### [WHAT IS REQUIRED]
Among the entries below, please repeat exactly and only the lines from the line containing "ATOM 103 O O" to the line containing "ATOM 134 O O", both lines included.

⁂

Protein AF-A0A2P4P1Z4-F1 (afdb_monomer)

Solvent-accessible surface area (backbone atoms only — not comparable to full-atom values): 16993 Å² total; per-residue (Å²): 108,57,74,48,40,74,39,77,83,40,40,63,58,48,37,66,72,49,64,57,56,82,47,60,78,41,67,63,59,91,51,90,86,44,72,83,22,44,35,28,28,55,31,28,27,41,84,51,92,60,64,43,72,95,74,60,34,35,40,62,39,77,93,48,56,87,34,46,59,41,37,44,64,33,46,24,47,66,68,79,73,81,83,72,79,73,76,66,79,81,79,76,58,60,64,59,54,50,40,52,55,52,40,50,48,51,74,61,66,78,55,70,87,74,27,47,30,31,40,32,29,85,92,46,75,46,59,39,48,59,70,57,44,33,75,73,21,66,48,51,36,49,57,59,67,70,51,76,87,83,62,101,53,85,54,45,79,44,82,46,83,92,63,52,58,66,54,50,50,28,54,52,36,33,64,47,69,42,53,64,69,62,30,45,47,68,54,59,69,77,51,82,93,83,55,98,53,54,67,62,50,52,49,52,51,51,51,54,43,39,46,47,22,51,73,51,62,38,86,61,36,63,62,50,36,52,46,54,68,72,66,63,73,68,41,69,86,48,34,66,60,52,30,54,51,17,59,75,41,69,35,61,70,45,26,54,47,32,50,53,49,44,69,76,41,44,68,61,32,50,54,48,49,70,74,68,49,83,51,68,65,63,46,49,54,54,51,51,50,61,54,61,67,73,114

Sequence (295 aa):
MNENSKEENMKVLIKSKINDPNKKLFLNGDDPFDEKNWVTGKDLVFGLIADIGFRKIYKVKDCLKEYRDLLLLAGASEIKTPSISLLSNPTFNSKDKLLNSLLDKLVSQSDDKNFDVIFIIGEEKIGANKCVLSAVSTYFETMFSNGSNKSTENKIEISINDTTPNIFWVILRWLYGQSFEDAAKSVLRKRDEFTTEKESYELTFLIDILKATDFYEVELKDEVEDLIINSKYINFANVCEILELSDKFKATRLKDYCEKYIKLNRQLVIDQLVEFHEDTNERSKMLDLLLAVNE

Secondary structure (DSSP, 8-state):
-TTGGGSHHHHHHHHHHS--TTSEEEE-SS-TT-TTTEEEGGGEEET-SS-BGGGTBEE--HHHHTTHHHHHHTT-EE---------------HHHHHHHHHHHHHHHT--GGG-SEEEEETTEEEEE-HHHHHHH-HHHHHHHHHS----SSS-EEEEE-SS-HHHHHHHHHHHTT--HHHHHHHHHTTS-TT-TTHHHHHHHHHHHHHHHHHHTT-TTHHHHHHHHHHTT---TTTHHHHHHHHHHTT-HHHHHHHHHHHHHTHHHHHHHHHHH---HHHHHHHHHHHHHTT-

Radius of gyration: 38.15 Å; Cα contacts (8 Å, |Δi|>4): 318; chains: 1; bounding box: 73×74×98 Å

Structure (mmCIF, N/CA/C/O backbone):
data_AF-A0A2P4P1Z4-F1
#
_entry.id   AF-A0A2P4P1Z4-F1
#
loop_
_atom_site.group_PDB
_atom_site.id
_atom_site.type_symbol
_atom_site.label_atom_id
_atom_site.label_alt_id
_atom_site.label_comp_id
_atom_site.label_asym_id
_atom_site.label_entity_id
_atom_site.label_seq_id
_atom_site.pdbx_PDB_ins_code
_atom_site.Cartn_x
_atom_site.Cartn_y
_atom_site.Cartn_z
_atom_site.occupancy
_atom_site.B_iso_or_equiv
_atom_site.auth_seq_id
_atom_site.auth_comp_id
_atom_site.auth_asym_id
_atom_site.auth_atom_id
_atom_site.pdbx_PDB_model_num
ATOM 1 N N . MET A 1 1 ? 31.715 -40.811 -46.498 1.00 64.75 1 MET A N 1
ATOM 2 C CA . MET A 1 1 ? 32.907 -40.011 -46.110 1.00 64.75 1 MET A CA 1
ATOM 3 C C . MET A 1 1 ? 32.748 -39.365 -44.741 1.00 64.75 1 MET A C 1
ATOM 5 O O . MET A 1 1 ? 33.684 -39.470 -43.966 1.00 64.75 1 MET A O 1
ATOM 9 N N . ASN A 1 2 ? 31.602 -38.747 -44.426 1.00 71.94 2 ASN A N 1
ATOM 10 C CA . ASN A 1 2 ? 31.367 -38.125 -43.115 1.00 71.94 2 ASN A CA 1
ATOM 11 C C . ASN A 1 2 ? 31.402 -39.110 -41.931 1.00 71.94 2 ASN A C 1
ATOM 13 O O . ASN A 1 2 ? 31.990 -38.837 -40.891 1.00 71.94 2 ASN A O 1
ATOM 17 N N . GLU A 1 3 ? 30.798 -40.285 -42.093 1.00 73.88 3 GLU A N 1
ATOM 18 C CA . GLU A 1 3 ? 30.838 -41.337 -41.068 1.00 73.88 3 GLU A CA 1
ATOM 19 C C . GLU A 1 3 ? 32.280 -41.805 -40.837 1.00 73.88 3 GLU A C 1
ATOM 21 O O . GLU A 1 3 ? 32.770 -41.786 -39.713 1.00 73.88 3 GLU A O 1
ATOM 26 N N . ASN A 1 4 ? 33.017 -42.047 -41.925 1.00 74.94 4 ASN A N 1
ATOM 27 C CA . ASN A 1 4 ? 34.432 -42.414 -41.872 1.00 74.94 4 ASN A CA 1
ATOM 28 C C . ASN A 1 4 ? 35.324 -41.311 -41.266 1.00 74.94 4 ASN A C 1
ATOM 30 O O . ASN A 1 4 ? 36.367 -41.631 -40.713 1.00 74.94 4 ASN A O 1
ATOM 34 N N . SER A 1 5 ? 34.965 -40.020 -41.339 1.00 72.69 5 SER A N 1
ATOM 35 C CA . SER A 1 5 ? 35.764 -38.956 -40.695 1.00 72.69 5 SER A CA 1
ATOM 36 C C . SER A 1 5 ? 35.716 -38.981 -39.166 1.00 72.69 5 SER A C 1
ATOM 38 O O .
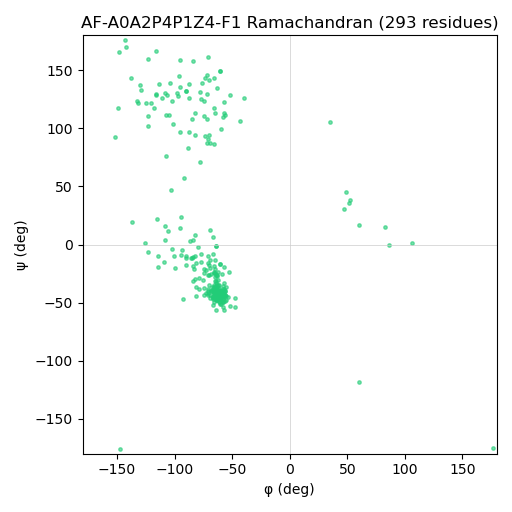 SER A 1 5 ? 36.556 -38.343 -38.526 1.00 72.69 5 SER A O 1
ATOM 40 N N . LYS A 1 6 ? 34.783 -39.740 -38.582 1.00 73.00 6 LYS A N 1
ATOM 41 C CA . LYS A 1 6 ? 34.670 -39.936 -37.132 1.00 73.00 6 LYS A CA 1
ATOM 42 C C . LYS A 1 6 ? 35.610 -41.032 -36.616 1.00 73.00 6 LYS A C 1
ATOM 44 O O . LYS A 1 6 ? 35.962 -41.020 -35.440 1.00 73.00 6 LYS A O 1
ATOM 49 N N . GLU A 1 7 ? 36.066 -41.936 -37.483 1.00 81.50 7 GLU A N 1
ATOM 50 C CA . GLU A 1 7 ? 36.982 -43.025 -37.133 1.00 81.50 7 GLU A CA 1
ATOM 51 C C . GLU A 1 7 ? 38.452 -42.594 -37.240 1.00 81.50 7 GLU A C 1
ATOM 53 O O . GLU A 1 7 ? 38.907 -42.143 -38.292 1.00 81.50 7 GLU A O 1
ATOM 58 N N . GLU A 1 8 ? 39.234 -42.782 -36.173 1.00 71.69 8 GLU A N 1
ATOM 59 C CA . GLU A 1 8 ? 40.626 -42.305 -36.095 1.00 71.69 8 GLU A CA 1
ATOM 60 C C . GLU A 1 8 ? 41.522 -42.871 -37.213 1.00 71.69 8 GLU A C 1
ATOM 62 O O . GLU A 1 8 ? 42.285 -42.135 -37.841 1.00 71.69 8 GLU A O 1
ATOM 67 N N . ASN A 1 9 ? 41.356 -44.155 -37.543 1.00 77.69 9 ASN A N 1
ATOM 68 C CA . ASN A 1 9 ? 42.131 -44.841 -38.582 1.00 77.69 9 ASN A CA 1
ATOM 69 C C . ASN A 1 9 ? 41.874 -44.281 -39.992 1.00 77.69 9 ASN A C 1
ATOM 71 O O . ASN A 1 9 ? 42.752 -44.315 -40.855 1.00 77.69 9 ASN A O 1
ATOM 75 N N . MET A 1 10 ? 40.684 -43.727 -40.230 1.00 78.38 10 MET A N 1
ATOM 76 C CA . MET A 1 10 ? 40.268 -43.216 -41.536 1.00 78.38 10 MET A CA 1
ATOM 77 C C . MET A 1 10 ? 40.630 -41.738 -41.733 1.00 78.38 10 MET A C 1
ATOM 79 O O . MET A 1 10 ? 40.727 -41.280 -42.875 1.00 78.38 10 MET A O 1
ATOM 83 N N . LYS A 1 11 ? 40.928 -40.992 -40.658 1.00 79.94 11 LYS A N 1
ATOM 84 C CA . LYS A 1 11 ? 41.331 -39.574 -40.730 1.00 79.94 11 LYS A CA 1
ATOM 85 C C . LYS A 1 11 ? 42.596 -39.360 -41.560 1.00 79.94 11 LYS A C 1
ATOM 87 O O . LYS A 1 11 ? 42.655 -38.416 -42.347 1.00 79.94 11 LYS A O 1
ATOM 92 N N . VAL A 1 12 ? 43.598 -40.231 -41.419 1.00 79.50 12 VAL A N 1
ATOM 93 C CA . VAL A 1 12 ? 44.870 -40.140 -42.164 1.00 79.50 12 VAL A CA 1
ATOM 94 C C . VAL A 1 12 ? 44.648 -40.358 -43.663 1.00 79.50 12 VAL A C 1
ATOM 96 O O . VAL A 1 12 ? 45.195 -39.626 -44.490 1.00 79.50 12 VAL A O 1
ATOM 99 N N . LEU A 1 13 ? 43.791 -41.319 -44.021 1.00 79.31 13 LEU A N 1
ATOM 100 C CA . LEU A 1 13 ? 43.437 -41.603 -45.410 1.00 79.31 13 LEU A CA 1
ATOM 101 C C . LEU A 1 13 ? 42.612 -40.467 -46.033 1.00 79.31 13 LEU A C 1
ATOM 103 O O . LEU A 1 13 ? 42.835 -40.092 -47.179 1.00 79.31 13 LEU A O 1
ATOM 107 N N . ILE A 1 14 ? 41.684 -39.880 -45.276 1.00 80.00 14 ILE A N 1
ATOM 108 C CA . ILE A 1 14 ? 40.886 -38.739 -45.738 1.00 80.00 14 ILE A CA 1
ATOM 109 C C . ILE A 1 14 ? 41.783 -37.516 -45.963 1.00 80.00 14 ILE A C 1
ATOM 111 O O . ILE A 1 14 ? 41.702 -36.900 -47.024 1.00 80.00 14 ILE A O 1
ATOM 115 N N . LYS A 1 15 ? 42.699 -37.208 -45.036 1.00 77.50 15 LYS A N 1
ATOM 116 C CA . LYS A 1 15 ? 43.670 -36.112 -45.199 1.00 77.50 15 LYS A CA 1
ATOM 117 C C . LYS A 1 15 ? 44.581 -36.303 -46.413 1.00 77.50 15 LYS A C 1
ATOM 119 O O . LYS A 1 15 ? 44.862 -35.338 -47.112 1.00 77.50 15 LYS A O 1
ATOM 124 N N . SER A 1 16 ? 45.022 -37.530 -46.702 1.00 78.88 16 SER A N 1
ATOM 125 C CA . SER A 1 16 ? 45.861 -37.792 -47.882 1.00 78.88 16 SER A CA 1
ATOM 126 C C . SER A 1 16 ? 45.094 -37.675 -49.205 1.00 78.88 16 SER A C 1
ATOM 128 O O . SER A 1 16 ? 45.689 -37.346 -50.230 1.00 78.88 16 SER A O 1
ATOM 130 N N . LYS A 1 17 ? 43.773 -37.901 -49.194 1.00 78.19 17 LYS A N 1
ATOM 131 C CA . LYS A 1 17 ? 42.887 -37.699 -50.353 1.00 78.19 17 LYS A CA 1
ATOM 132 C C . LYS A 1 17 ? 42.447 -36.242 -50.529 1.00 78.19 17 LYS A C 1
ATOM 134 O O . LYS A 1 17 ? 42.222 -35.819 -51.660 1.00 78.19 17 LYS A O 1
ATOM 139 N N . ILE A 1 18 ? 42.354 -35.484 -49.437 1.00 78.06 18 ILE A N 1
ATOM 140 C CA . ILE A 1 18 ? 42.056 -34.043 -49.395 1.00 78.06 18 ILE A CA 1
ATOM 141 C C . ILE A 1 18 ? 43.368 -33.275 -49.140 1.00 78.06 18 ILE A C 1
ATOM 143 O O . ILE A 1 18 ? 43.471 -32.435 -48.254 1.00 78.06 18 ILE A O 1
ATOM 147 N N . ASN A 1 19 ? 44.421 -33.623 -49.882 1.00 69.88 19 ASN A N 1
ATOM 148 C CA . ASN A 1 19 ? 45.768 -33.097 -49.647 1.00 69.88 19 ASN A CA 1
ATOM 149 C C . ASN A 1 19 ? 45.981 -31.666 -50.167 1.00 69.88 19 ASN A C 1
ATOM 151 O O . ASN A 1 19 ? 46.969 -31.036 -49.796 1.00 69.88 19 ASN A O 1
ATOM 155 N N . ASP A 1 20 ? 45.082 -31.160 -51.015 1.00 79.00 20 ASP A N 1
ATOM 156 C CA . ASP A 1 20 ? 45.133 -29.793 -51.526 1.00 79.00 20 ASP A CA 1
ATOM 157 C C . ASP A 1 20 ? 44.132 -28.894 -50.780 1.00 79.00 20 ASP A C 1
ATOM 159 O O . ASP A 1 20 ? 42.929 -28.936 -51.065 1.00 79.00 20 ASP A O 1
ATOM 163 N N . PRO A 1 21 ? 44.607 -28.040 -49.857 1.00 67.88 21 PRO A N 1
ATOM 164 C CA . PRO A 1 21 ? 43.753 -27.131 -49.102 1.00 67.88 21 PRO A CA 1
ATOM 165 C C . PRO A 1 21 ? 43.184 -25.988 -49.959 1.00 67.88 21 PRO A C 1
ATOM 167 O O . PRO A 1 21 ? 42.320 -25.253 -49.490 1.00 67.88 21 PRO A O 1
ATOM 170 N N . ASN A 1 22 ? 43.649 -25.799 -51.199 1.00 77.25 22 ASN A N 1
ATOM 171 C CA . ASN A 1 22 ? 43.136 -24.776 -52.117 1.00 77.25 22 ASN A CA 1
ATOM 172 C C . ASN A 1 22 ? 42.044 -25.305 -53.050 1.00 77.25 22 ASN A C 1
ATOM 174 O O . ASN A 1 22 ? 41.460 -24.532 -53.814 1.00 77.25 22 ASN A O 1
ATOM 178 N N . LYS A 1 23 ? 41.752 -26.607 -53.000 1.00 86.12 23 LYS A N 1
ATOM 179 C CA . LYS A 1 23 ? 40.744 -27.214 -53.858 1.00 86.12 23 LYS A CA 1
ATOM 180 C C . LYS A 1 23 ? 39.343 -26.893 -53.338 1.00 86.12 23 LYS A C 1
ATOM 182 O O . LYS A 1 23 ? 39.007 -27.163 -52.185 1.00 86.12 23 LYS A O 1
ATOM 187 N N . LYS A 1 24 ? 38.510 -26.318 -54.208 1.00 88.75 24 LYS A N 1
ATOM 188 C CA . LYS A 1 24 ? 37.094 -26.047 -53.933 1.00 88.75 24 LYS A CA 1
ATOM 189 C C . LYS A 1 24 ? 36.307 -27.356 -53.967 1.00 88.75 24 LYS A C 1
ATOM 191 O O . LYS A 1 24 ? 35.930 -27.824 -55.035 1.00 88.75 24 LYS A O 1
ATOM 196 N N . LEU A 1 25 ? 36.142 -27.980 -52.808 1.00 88.31 25 LEU A N 1
ATOM 197 C CA . LEU A 1 25 ? 35.558 -29.319 -52.676 1.00 88.31 25 LEU A CA 1
ATOM 198 C C . LEU A 1 25 ? 34.169 -29.317 -52.045 1.00 88.31 25 LEU A C 1
ATOM 200 O O . LEU A 1 25 ? 33.483 -30.333 -52.117 1.00 88.31 25 LEU A O 1
ATOM 204 N N . PHE A 1 26 ? 33.762 -28.213 -51.420 1.00 91.25 26 PHE A N 1
ATOM 205 C CA . PHE A 1 26 ? 32.544 -28.166 -50.623 1.00 91.25 26 PHE A CA 1
ATOM 206 C C . PHE A 1 26 ? 31.540 -27.204 -51.230 1.00 91.25 26 PHE A C 1
ATOM 208 O O . PHE A 1 26 ? 31.863 -26.045 -51.490 1.00 91.25 26 PHE A O 1
ATOM 215 N N . LEU A 1 27 ? 30.316 -27.691 -51.413 1.00 91.88 27 LEU A N 1
ATOM 216 C CA . LEU A 1 27 ? 29.179 -26.889 -51.830 1.00 91.88 27 LEU A CA 1
ATOM 217 C C . LEU A 1 27 ? 28.577 -26.186 -50.603 1.00 91.88 27 LEU A C 1
ATOM 219 O O . LEU A 1 27 ? 27.774 -26.760 -49.877 1.00 91.88 27 LEU A O 1
ATOM 223 N N . ASN A 1 28 ? 28.999 -24.949 -50.343 1.00 90.88 28 ASN A N 1
ATOM 224 C CA . ASN A 1 28 ? 28.513 -24.099 -49.253 1.00 90.88 28 ASN A CA 1
ATOM 225 C C . ASN A 1 28 ? 27.348 -23.210 -49.723 1.00 90.88 28 ASN A C 1
ATOM 227 O O . ASN A 1 28 ? 27.385 -21.977 -49.662 1.00 90.88 28 ASN A O 1
ATOM 231 N N . GLY A 1 29 ? 26.303 -23.853 -50.232 1.00 87.25 29 GLY A N 1
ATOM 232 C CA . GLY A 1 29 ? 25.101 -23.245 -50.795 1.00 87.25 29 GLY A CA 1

⁂

### [RESPONSE TO THE TASK]
ATOM 103 O O . LEU A 1 13 ? 42.835 -40.092 -47.179 1.00 79.31 13 LEU A O 1
ATOM 107 N N . ILE A 1 14 ? 41.684 -39.880 -45.276 1.00 80.00 14 ILE A N 1
ATOM 108 C CA . ILE A 1 14 ? 40.886 -38.739 -45.738 1.00 80.00 14 ILE A CA 1
ATOM 109 C C . ILE A 1 14 ? 41.783 -37.516 -45.963 1.00 80.00 14 ILE A C 1
ATOM 111 O O . ILE A 1 14 ? 41.702 -36.900 -47.024 1.00 80.00 14 ILE A O 1
ATOM 115 N N . LYS A 1 15 ? 42.699 -37.208 -45.036 1.00 77.50 15 LYS A N 1
ATOM 116 C CA . LYS A 1 15 ? 43.670 -36.112 -45.199 1.00 77.50 15 LYS A CA 1
ATOM 117 C C . LYS A 1 15 ? 44.581 -36.303 -46.413 1.00 77.50 15 LYS A C 1
ATOM 119 O O . LYS A 1 15 ? 44.862 -35.338 -47.112 1.00 77.50 15 LYS A O 1
ATOM 124 N N . SER A 1 16 ? 45.022 -37.530 -46.702 1.00 78.88 16 SER A N 1
ATOM 125 C CA . SER A 1 16 ? 45.861 -37.792 -47.882 1.00 78.88 16 SER A CA 1
ATOM 126 C C . SER A 1 16 ? 45.094 -37.675 -49.205 1.00 78.88 16 SER A C 1
ATOM 128 O O . SER A 1 16 ? 45.689 -37.346 -50.230 1.00 78.88 16 SER A O 1
ATOM 130 N N . LYS A 1 17 ? 43.773 -37.901 -49.194 1.00 78.19 17 LYS A N 1
ATOM 131 C CA . LYS A 1 17 ? 42.887 -37.699 -50.353 1.00 78.19 17 LYS A CA 1
ATOM 132 C C . LYS A 1 17 ? 42.447 -36.242 -50.529 1.00 78.19 17 LYS A C 1
ATOM 134 O O . LYS A 1 17 ? 42.222 -35.819 -51.660 1.00 78.19 17 LYS A O 1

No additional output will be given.